Image retrieval/categorization (2)

Unit: Grenoble/TVPA

Florent Perronnin - Florent.Perronnin@xrce.xerox.com
Marco Bressan - Marco.Bressan@xrce.xerox.com

Duration: 3-6 months
Start Date: Feb 2009 and after

The main research lines within the Textual and Visual Pattern Analysis (TVPA) area at XRCE are categorization and retrieval of text and images; multimodal and hybrid pattern analysis (text, images, cross-lingual); image clustering and visualization; machine learning; document object detection and image aesthetics. Much of our research along these lines has been delivered into innovative solutions with proven scientific and commercial performance. Examples of this are Xerox GVC (image categorization engine), CategoriX (text categorization engine) and Xerox AIE (Automatic Image Enhancement).

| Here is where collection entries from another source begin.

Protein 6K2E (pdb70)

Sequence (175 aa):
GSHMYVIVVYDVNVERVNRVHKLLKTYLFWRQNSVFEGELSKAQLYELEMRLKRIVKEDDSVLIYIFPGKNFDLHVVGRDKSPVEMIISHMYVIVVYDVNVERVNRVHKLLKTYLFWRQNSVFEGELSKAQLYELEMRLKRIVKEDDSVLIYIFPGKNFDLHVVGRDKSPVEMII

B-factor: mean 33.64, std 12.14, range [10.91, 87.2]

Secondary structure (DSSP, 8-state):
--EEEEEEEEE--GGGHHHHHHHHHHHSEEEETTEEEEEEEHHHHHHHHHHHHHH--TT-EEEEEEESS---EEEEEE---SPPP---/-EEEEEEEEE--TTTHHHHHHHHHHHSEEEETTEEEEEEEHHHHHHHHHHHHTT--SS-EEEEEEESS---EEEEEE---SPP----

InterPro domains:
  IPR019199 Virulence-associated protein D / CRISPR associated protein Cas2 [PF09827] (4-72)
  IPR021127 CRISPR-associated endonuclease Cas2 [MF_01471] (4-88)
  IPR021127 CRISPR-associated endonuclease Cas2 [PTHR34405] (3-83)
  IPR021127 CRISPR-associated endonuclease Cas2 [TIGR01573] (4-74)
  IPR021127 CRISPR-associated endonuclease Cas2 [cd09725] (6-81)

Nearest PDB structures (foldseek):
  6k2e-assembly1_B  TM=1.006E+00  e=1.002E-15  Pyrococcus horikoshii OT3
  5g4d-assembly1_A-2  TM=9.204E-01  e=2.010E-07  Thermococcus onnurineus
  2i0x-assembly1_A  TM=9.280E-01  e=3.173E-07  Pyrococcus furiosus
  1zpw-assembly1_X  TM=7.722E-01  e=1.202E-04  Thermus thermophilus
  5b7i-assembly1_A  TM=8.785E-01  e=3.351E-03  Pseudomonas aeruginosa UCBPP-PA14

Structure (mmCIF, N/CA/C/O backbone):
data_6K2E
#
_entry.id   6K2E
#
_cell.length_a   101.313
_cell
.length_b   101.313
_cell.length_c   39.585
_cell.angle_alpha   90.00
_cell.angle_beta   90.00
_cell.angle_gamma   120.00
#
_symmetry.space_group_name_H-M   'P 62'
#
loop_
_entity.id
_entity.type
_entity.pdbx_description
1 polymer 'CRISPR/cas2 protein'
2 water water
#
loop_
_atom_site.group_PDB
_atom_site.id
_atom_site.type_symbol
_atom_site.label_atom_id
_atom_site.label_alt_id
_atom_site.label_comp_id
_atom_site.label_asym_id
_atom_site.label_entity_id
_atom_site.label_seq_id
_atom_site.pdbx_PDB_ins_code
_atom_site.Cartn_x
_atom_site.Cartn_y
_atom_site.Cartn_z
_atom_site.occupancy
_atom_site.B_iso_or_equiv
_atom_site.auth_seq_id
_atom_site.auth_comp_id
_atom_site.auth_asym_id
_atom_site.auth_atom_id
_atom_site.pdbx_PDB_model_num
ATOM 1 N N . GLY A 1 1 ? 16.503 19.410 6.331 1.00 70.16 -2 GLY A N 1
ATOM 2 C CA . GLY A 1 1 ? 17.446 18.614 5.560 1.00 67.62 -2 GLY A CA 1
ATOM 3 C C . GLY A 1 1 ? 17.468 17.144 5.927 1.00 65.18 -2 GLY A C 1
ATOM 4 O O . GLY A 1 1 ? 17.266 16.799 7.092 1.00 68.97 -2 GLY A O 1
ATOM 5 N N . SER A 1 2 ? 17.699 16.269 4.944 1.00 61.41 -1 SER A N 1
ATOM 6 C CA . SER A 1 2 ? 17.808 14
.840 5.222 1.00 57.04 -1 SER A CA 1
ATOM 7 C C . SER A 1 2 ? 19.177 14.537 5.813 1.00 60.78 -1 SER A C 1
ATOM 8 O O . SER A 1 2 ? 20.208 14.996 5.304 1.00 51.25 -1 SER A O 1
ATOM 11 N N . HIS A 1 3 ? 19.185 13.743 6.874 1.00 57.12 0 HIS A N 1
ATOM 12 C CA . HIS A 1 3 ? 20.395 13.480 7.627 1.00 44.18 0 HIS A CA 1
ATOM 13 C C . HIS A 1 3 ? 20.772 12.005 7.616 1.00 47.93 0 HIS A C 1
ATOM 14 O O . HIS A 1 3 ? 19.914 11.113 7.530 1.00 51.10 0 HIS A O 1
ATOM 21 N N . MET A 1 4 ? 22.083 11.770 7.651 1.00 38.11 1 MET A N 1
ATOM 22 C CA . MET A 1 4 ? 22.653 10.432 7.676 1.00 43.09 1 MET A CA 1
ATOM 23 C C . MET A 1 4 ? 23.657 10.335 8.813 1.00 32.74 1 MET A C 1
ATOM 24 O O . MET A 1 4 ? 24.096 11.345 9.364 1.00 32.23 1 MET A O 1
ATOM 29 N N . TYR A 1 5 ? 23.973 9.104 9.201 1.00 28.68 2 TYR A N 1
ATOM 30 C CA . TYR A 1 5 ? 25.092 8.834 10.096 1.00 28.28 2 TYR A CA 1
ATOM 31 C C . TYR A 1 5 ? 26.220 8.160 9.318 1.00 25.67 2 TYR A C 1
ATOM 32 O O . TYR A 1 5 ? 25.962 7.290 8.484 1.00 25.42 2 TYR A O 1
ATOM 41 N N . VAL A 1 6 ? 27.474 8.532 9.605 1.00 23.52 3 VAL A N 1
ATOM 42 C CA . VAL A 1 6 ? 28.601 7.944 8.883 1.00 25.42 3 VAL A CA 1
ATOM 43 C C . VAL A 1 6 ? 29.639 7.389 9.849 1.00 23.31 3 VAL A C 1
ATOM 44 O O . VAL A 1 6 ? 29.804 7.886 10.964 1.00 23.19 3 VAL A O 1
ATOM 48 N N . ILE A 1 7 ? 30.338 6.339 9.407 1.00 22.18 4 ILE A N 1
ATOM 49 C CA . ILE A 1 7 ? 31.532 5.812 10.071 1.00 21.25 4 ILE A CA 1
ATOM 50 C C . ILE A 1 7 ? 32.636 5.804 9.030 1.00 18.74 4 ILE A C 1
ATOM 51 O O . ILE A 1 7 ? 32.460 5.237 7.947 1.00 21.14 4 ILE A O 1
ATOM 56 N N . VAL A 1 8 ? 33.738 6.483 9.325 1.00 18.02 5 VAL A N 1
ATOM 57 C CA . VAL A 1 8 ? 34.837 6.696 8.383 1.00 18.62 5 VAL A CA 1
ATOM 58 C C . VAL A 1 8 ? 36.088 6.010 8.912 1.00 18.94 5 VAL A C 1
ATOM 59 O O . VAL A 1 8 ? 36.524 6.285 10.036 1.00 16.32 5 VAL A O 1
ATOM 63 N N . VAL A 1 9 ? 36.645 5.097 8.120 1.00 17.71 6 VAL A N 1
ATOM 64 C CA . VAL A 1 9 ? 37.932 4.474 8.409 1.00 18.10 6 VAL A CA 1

The goal of this internship is to invent, implement and evaluate algorithms for the automatic categorization of scanned documents. While current systems typically consider page-level classification we are interested in addressing the problem raised by multi-pages documents. The main challenge will be to uncover automatically the hidden structure of such documents.

The successful candidate will have a strong theoretical and practical knowledge of computer vision and machine learning as well as good programming skills in C/C++.

XRCE provides an informal and relaxed working environment situated in the Parc de Maupertuis in Meylan. The successful students will be given the freedom and flexibility to find their own solutions and to work in a way that suits them but will have the guidance and support of experienced full-time Xerox researchers and thereby gain an introduction to the field of commercial research in a world-class research laboratory.

The Xerox Research Centre Europe (XRCE) is a young, dynamic research organization, which aims at creating innovative document technologies to support growth in Xerox content and document management services across the different Xerox businesses

XRCE: Château

XRCE is both a multicultural and multidisciplinary organization set in Grenoble, France. Our domains of research stretch from the social sciences to computing. We have renowned expertise in natural language applications, work practice studies, image-based document processing, distributed applications and knowledge management agents. The diversity of culture and disciplines at XRCE makes it an interesting and stimulating environment to work in, leading to often unexpected discoveries!

XRCE is part of the Xerox Innovation group made up of 800 researchers and engineers in four world-renowned research and technology centres. Xerox is an equal opportunity employer.

The Grenoble site is set in a park in the heart of the French Alps in a stunning location only a few kilometers from the city centre. The city of Grenoble has a large scientific community made up of national research institutes (CNRS, Universities, INRIA) and private industries. Stimulated also by the presence of a large student community, Grenoble has become a resolutely modern city, with a rich heritage and a vibrant cultural scene. It is a lively and cosmopolitan place, offering a host of leisure opportunities. Winter sports resorts just half an hour from campus and three natural parks at the city limits make running, skiing, trekking, climbing and paragliding easily available.
Grenoble is close to both the Swiss and Italian borders.